'''
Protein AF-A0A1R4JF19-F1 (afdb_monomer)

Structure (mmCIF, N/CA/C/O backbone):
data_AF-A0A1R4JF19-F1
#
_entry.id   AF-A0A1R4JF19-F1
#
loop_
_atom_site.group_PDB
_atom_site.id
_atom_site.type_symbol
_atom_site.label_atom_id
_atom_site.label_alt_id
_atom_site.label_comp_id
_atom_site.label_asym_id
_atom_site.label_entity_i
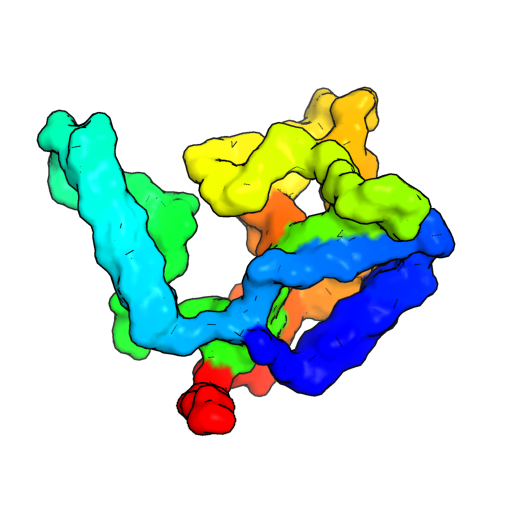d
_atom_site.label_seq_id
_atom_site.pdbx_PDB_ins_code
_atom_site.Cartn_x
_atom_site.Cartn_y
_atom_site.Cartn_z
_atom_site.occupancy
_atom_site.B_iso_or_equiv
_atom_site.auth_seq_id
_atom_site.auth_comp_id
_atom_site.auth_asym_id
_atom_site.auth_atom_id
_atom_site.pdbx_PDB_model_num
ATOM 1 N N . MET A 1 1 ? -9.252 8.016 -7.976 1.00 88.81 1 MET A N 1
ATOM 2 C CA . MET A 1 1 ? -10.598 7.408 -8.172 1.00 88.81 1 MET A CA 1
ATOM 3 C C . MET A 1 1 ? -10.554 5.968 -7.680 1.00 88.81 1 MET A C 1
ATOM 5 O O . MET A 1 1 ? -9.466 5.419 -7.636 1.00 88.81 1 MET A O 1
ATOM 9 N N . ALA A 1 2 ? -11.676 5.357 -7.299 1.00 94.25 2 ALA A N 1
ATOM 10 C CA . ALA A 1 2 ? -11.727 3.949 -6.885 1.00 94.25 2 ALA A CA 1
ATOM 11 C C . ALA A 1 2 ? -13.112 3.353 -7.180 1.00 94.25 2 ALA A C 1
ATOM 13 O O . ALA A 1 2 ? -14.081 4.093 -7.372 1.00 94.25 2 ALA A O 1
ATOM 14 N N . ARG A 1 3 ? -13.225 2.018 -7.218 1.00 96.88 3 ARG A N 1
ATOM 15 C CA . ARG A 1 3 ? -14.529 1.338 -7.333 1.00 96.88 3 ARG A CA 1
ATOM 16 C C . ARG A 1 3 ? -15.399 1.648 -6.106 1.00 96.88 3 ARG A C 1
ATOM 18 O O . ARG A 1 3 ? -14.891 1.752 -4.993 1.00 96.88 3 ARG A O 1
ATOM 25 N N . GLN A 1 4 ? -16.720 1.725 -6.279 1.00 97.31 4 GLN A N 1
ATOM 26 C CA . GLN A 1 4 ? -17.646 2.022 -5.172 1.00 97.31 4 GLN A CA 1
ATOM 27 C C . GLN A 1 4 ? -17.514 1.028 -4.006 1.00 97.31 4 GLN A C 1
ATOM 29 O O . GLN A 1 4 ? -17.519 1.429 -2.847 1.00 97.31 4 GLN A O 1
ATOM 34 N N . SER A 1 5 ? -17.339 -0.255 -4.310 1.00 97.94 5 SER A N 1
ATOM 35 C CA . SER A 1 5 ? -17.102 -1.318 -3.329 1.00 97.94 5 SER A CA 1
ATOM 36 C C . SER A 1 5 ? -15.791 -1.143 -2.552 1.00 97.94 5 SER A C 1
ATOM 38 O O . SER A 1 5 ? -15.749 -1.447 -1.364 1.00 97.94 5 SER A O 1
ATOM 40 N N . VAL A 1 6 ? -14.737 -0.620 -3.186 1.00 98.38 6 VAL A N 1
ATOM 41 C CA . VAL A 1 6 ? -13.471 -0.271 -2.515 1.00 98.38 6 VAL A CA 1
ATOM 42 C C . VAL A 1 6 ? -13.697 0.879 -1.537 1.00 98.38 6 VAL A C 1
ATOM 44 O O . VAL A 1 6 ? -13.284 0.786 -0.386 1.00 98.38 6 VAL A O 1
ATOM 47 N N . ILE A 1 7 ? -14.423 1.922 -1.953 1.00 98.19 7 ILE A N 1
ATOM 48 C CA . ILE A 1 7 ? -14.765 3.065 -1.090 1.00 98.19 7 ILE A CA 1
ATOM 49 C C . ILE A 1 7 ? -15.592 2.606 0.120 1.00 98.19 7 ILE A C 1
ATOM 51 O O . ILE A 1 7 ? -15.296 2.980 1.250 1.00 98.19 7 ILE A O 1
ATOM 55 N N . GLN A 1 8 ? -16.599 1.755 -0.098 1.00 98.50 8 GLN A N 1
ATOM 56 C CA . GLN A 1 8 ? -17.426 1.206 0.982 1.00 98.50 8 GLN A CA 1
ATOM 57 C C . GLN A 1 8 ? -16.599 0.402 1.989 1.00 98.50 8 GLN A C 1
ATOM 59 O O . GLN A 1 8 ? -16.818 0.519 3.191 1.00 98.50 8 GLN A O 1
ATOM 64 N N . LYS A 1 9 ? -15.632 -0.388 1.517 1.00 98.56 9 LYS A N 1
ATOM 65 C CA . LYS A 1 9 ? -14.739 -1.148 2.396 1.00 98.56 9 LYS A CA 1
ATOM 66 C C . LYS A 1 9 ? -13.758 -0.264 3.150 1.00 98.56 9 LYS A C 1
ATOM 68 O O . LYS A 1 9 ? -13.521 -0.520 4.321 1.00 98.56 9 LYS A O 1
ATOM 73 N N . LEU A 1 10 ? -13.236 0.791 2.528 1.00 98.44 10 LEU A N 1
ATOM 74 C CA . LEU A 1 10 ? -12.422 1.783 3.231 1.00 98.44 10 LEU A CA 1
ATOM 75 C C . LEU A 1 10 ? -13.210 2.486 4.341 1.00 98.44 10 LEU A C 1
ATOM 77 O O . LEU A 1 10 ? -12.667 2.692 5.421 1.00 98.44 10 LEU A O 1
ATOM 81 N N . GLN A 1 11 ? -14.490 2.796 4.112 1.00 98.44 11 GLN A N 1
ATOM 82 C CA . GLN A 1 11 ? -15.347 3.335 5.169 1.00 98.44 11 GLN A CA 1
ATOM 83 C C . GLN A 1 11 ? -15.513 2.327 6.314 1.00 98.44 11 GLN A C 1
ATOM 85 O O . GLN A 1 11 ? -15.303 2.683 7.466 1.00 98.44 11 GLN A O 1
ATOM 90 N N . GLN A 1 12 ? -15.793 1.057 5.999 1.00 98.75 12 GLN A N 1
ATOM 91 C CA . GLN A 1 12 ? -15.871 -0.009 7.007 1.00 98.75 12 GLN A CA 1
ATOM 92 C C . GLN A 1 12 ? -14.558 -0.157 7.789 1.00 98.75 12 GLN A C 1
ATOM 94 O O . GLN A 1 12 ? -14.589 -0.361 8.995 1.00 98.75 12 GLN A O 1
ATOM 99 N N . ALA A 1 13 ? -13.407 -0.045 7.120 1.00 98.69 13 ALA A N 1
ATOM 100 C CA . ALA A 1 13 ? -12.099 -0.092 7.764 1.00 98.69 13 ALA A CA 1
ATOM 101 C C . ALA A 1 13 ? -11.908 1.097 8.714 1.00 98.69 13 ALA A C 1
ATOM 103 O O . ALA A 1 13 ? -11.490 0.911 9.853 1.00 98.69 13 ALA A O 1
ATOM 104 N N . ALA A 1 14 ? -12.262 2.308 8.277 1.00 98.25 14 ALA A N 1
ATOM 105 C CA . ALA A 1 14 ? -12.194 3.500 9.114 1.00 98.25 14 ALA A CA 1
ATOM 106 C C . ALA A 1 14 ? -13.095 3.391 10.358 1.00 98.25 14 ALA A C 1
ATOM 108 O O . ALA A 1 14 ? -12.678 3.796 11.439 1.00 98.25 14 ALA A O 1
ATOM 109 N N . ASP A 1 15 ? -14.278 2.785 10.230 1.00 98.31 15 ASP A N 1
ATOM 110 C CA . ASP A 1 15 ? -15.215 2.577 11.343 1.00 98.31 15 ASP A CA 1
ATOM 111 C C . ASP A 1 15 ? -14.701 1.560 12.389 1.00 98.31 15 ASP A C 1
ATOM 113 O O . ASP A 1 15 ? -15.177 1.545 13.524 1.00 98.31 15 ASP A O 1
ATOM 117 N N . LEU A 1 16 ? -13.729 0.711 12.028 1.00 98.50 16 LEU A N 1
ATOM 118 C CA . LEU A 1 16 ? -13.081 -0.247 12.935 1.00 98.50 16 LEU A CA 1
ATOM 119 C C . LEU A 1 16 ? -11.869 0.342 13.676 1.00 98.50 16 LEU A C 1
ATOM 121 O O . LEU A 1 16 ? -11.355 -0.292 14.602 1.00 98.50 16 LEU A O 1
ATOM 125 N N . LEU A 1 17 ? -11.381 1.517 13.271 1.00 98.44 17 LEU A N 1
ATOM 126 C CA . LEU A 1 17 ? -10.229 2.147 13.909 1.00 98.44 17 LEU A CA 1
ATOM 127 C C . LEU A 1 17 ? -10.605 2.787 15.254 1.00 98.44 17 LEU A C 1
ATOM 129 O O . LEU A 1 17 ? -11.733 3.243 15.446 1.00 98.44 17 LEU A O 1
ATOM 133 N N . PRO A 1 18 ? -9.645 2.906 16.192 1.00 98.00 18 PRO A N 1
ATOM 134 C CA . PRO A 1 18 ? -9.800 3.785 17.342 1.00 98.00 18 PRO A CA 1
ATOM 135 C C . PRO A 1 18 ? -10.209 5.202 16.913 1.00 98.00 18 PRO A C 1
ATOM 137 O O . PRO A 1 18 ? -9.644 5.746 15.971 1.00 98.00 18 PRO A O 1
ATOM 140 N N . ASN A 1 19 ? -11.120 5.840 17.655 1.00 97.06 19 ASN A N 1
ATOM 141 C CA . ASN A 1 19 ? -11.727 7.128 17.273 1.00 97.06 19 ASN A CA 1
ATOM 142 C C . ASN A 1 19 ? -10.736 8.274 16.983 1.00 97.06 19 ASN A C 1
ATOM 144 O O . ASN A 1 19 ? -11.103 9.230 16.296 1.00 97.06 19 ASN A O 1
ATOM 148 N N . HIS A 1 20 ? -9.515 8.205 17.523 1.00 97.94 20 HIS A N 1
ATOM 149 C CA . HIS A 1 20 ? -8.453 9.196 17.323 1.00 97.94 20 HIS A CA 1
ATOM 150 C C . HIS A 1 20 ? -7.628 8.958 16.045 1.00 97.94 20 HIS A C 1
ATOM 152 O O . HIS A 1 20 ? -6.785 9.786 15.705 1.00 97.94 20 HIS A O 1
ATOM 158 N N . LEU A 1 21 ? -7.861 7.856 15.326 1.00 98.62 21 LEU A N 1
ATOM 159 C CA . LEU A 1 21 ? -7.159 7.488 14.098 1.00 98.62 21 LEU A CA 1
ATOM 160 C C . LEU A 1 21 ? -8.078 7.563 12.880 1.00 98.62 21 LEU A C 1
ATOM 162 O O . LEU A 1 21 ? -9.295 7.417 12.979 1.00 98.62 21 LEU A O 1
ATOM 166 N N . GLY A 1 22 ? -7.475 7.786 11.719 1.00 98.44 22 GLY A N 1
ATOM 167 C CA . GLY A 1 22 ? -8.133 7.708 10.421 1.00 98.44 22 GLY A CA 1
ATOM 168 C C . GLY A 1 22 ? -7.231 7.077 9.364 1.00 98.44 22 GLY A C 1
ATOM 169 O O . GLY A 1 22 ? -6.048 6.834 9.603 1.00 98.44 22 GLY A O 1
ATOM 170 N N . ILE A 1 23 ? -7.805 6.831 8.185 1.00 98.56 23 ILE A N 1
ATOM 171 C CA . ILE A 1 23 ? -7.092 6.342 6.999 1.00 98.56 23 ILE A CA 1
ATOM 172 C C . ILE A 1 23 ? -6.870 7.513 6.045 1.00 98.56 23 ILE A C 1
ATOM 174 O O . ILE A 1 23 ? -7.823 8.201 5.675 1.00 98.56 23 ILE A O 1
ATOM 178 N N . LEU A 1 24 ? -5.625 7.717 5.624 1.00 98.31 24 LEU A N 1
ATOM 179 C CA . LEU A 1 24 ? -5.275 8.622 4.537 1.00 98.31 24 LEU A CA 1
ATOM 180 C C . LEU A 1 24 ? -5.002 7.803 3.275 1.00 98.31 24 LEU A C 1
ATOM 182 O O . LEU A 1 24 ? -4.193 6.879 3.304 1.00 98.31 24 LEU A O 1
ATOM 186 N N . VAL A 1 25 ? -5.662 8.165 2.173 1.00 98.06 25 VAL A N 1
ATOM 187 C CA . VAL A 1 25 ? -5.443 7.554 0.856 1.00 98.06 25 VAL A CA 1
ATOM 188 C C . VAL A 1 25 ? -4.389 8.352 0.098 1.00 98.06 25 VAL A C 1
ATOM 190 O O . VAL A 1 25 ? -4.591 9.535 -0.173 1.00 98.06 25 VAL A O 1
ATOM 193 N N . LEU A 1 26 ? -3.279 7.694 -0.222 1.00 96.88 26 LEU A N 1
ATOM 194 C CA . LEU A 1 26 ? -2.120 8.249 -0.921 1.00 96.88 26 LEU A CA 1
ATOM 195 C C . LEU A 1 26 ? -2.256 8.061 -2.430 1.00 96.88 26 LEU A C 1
'''
[AIM OF THE TASK]: Your output should be the lines from the one with "ATOM 160 C C" through the end of the records above, copied exactly.

[RESPONSE]:
ATOM 160 C C . LEU A 1 21 ? -8.078 7.563 12.880 1.00 98.62 21 LEU A C 1
ATOM 162 O O . LEU A 1 21 ? -9.295 7.417 12.979 1.00 98.62 21 LEU A O 1
ATOM 166 N N . GLY A 1 22 ? -7.475 7.786 11.719 1.00 98.44 22 GLY A N 1
ATOM 167 C CA . GLY A 1 22 ? -8.133 7.708 10.421 1.00 98.44 22 GLY A CA 1
ATOM 168 C C . GLY A 1 22 ? -7.231 7.077 9.364 1.00 98.44 22 GLY A C 1
ATOM 169 O O . GLY A 1 22 ? -6.048 6.834 9.603 1.00 98.44 22 GLY A O 1
ATOM 170 N N . ILE A 1 23 ? -7.805 6.831 8.185 1.00 98.56 23 ILE A N 1
ATOM 171 C CA . ILE A 1 23 ? -7.092 6.342 6.999 1.00 98.56 23 ILE A CA 1
ATOM 172 C C . ILE A 1 23 ? -6.870 7.513 6.045 1.00 98.56 23 ILE A C 1
ATOM 174 O O . ILE A 1 23 ? -7.823 8.201 5.675 1.00 98.56 23 ILE A O 1
ATOM 178 N N . LEU A 1 24 ? -5.625 7.717 5.624 1.00 98.31 24 LEU A N 1
ATOM 179 C CA . LEU A 1 24 ? -5.275 8.622 4.537 1.00 98.31 24 LEU A CA 1
ATOM 180 C C . LEU A 1 24 ? -5.002 7.803 3.275 1.00 98.31 24 LEU A C 1
ATOM 182 O O . LEU A 1 24 ? -4.193 6.879 3.304 1.00 98.31 24 LEU A O 1
ATOM 186 N N . VAL A 1 25 ? -5.662 8.165 2.173 1.00 98.06 25 VAL A N 1
ATOM 187 C CA . VAL A 1 25 ? -5.443 7.554 0.856 1.00 98.06 25 VAL A CA 1
ATOM 188 C C . VAL A 1 25 ? -4.389 8.352 0.098 1.00 98.06 25 VAL A C 1
ATOM 190 O O . VAL A 1 25 ? -4.591 9.535 -0.173 1.00 98.06 25 VAL A O 1
ATOM 193 N N . LEU A 1 26 ? -3.279 7.694 -0.222 1.00 96.88 26 LEU A N 1
ATOM 194 C CA . LEU A 1 26 ? -2.120 8.249 -0.921 1.00 96.88 26 LEU A CA 1
ATOM 195 C C . LEU A 1 26 ? -2.256 8.061 -2.430 1.00 96.88 26 LEU A C 1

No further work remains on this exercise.